Hotel groups have doubled their presence as domestic demand grows in Australasia, Michael Taylor writes.

More than nine million travellers visited Australia in 2018, setting a new record. That represents an increase of 65 per cent over the last 10 years, Deloitte Australia reports.

Economic and political uncertainty in some of the country’s most important source markets, however, could lead to slower growth in foreign arrivals over the next few years. Fortunately, the slowdown in the growth of overseas visitation is being offset by growing domestic demand.

“Domestic trips are forecast to grow by 4.2 per cent, and visitor nights by 3.8 per cent, each year on average over the next three years,” Deloitte says.

Best Western International (BWI) entered the Australasian market 40 years ago under an affiliate relationship. Last summer, BWI implemented property-direct relationships for all of its hotels directly with Best Western International. The group currently has 106 hotels in Australasia with more than 4,300 rooms.

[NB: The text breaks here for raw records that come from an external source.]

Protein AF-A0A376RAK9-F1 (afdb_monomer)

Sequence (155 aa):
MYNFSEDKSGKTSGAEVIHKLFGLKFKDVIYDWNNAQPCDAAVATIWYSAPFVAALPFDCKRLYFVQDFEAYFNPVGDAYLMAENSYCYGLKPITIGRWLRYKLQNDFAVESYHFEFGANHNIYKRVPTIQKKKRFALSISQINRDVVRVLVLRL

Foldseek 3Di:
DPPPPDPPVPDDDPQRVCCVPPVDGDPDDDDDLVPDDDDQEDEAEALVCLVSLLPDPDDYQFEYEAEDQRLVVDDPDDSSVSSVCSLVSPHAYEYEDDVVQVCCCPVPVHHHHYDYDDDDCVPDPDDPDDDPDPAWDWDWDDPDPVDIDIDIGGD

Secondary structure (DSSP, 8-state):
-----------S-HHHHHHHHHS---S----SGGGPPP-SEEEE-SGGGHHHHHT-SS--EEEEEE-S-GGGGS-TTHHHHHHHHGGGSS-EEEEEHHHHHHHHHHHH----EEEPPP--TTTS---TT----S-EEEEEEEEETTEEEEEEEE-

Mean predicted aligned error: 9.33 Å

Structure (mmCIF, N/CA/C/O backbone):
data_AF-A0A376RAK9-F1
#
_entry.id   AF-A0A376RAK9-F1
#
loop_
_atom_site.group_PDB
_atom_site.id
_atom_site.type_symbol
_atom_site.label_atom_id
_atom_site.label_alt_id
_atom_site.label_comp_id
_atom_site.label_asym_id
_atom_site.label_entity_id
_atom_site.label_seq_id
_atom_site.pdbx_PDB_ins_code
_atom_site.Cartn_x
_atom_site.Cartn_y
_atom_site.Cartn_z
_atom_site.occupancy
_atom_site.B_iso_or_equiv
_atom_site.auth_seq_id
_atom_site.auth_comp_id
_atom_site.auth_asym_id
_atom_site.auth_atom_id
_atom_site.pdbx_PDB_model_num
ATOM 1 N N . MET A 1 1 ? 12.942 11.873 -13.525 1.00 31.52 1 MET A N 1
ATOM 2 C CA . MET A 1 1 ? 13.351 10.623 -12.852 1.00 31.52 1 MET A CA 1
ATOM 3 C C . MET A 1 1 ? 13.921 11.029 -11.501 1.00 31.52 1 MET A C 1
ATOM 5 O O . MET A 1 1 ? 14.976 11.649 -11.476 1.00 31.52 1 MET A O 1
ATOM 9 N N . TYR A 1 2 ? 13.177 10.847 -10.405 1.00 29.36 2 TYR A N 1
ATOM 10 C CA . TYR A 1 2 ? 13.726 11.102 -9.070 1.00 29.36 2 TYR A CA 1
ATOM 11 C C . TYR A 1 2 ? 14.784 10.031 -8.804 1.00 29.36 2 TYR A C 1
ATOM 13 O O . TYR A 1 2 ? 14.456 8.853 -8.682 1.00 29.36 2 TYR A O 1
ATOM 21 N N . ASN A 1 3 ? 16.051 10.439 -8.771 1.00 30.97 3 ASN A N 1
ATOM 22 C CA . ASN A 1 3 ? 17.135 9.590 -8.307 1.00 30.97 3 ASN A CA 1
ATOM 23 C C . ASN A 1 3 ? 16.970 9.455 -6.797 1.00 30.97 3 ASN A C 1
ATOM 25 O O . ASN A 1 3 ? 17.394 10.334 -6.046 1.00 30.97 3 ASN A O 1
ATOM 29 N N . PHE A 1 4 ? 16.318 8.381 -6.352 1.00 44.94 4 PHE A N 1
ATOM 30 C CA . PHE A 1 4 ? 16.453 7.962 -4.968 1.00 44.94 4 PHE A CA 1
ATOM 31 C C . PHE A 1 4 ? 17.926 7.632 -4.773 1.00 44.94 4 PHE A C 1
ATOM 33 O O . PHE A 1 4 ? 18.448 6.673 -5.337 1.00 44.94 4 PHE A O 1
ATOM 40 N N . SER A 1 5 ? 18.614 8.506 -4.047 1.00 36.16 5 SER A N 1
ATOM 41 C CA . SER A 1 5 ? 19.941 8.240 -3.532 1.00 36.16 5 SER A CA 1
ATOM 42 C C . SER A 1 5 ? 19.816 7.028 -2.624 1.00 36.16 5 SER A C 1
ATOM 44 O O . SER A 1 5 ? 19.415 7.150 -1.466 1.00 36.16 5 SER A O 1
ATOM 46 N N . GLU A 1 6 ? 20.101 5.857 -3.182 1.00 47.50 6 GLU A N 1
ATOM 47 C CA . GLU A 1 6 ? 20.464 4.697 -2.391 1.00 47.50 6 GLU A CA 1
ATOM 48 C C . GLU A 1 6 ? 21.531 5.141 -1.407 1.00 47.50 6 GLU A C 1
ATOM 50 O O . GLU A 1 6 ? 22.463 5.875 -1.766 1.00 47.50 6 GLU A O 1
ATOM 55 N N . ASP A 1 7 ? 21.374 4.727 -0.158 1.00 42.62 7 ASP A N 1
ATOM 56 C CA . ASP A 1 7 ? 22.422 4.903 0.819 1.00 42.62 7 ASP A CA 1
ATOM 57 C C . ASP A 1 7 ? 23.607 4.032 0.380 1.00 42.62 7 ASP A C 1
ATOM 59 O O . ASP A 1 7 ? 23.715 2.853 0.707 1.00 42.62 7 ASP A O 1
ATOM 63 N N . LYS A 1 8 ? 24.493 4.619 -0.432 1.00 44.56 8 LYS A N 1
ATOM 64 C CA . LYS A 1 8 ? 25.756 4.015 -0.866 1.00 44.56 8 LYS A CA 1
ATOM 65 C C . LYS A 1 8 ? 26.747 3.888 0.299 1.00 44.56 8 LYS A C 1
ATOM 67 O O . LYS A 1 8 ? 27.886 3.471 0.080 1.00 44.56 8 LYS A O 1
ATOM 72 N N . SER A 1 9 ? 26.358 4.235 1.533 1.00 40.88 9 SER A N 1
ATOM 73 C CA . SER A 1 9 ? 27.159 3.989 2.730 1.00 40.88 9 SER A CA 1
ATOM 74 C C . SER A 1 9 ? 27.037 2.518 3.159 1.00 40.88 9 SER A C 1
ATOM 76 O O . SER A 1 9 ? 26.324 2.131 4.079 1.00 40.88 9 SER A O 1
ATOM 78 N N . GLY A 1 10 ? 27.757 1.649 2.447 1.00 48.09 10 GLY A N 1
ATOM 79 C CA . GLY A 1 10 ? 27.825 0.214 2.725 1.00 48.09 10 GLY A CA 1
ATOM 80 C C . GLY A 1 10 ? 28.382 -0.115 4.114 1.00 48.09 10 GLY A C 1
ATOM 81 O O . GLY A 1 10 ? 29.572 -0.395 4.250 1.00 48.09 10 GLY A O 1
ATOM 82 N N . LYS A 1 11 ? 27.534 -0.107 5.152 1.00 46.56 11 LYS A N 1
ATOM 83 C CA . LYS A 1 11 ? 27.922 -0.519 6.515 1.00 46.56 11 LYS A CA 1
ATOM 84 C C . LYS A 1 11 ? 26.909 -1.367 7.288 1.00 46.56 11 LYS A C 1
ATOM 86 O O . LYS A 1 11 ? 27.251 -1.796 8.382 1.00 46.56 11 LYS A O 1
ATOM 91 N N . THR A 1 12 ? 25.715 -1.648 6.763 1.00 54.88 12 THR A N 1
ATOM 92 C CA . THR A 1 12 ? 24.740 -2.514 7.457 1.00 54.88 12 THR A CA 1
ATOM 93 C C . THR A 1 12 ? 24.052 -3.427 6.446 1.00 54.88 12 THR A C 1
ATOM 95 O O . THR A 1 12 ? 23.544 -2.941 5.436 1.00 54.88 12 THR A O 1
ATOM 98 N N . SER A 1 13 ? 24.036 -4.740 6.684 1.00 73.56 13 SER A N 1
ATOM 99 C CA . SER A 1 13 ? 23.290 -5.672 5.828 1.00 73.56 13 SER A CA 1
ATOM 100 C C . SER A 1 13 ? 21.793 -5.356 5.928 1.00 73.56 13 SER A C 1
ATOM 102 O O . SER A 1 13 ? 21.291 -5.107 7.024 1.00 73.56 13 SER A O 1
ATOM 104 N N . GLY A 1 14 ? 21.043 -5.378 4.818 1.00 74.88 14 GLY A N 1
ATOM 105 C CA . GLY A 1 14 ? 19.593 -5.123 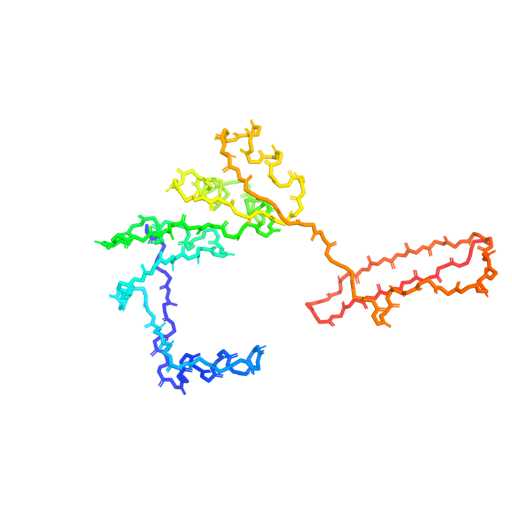4.840 1.00 74.88 14 GLY A CA 1
ATOM 106 C C . GLY A 1 14 ? 18.852 -6.002 5.861 1.00 74.88 14 GLY A C 1
ATOM 107 O O . GLY A 1 14 ? 17.902 -5.556 6.505 1.00 74.88 14 GLY A O 1
ATOM 108 N N . ALA A 1 15 ? 19.350 -7.220 6.093 1.00 81.69 15 ALA A N 1
ATOM 109 C CA . ALA A 1 15 ? 18.839 -8.127 7.116 1.00 81.69 15 ALA A CA 1
ATOM 110 C C . ALA A 1 15 ? 19.014 -7.593 8.550 1.00 81.69 15 ALA A C 1
ATOM 112 O O . ALA A 1 15 ? 18.119 -7.755 9.378 1.00 81.69 15 ALA A O 1
ATOM 113 N N . GLU A 1 16 ? 20.129 -6.926 8.850 1.00 82.81 16 GLU A N 1
ATOM 114 C CA . GLU A 1 16 ? 20.387 -6.321 10.162 1.00 82.81 16 GLU A CA 1
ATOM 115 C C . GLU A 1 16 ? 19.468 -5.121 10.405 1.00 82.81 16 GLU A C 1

“The domestic market is really important for our hotels, particularly as the dynamics of travel are changing in Australia from the emergence of low cost carriers in recent years through Virgin, Jetstar, etc., which has meant there’s been a dramatic increase in domestic travel as well as a strong growth in outbound travel,” says Graham Perry,

Managing Director, Australasia, Best Western Hotels & Resorts. “We work with our hotels to make sure that the domestic market contributes not only to filling weekend but also weekday occupancy.”

In terms of new properties, the group has a number of conversions and new builds in the pipeline, and it expect to announce at least a dozen new hotels within across Australasia over the coming year.


“These [new hotels will] supplement those that have recently joined the group including the latest Best Western Plus in Orange, New South Wales, a new build in Christchurch, New Zealand (Best Western Alpine Christchurch) and six SureStay and SureStay Collection properties within Western Australia and New South Wales,” Perry says. “Given we’re far from saturation, franchise provides a really strong opportunity for Best Western to mature and develop in the marketplace and to make sure that we can offer new opportunities for independents and small groups of hotels to join the Best Western product, benefit from our distribution and ensure that they get more than their fair share of business, including an increase RevPAR and ADR.”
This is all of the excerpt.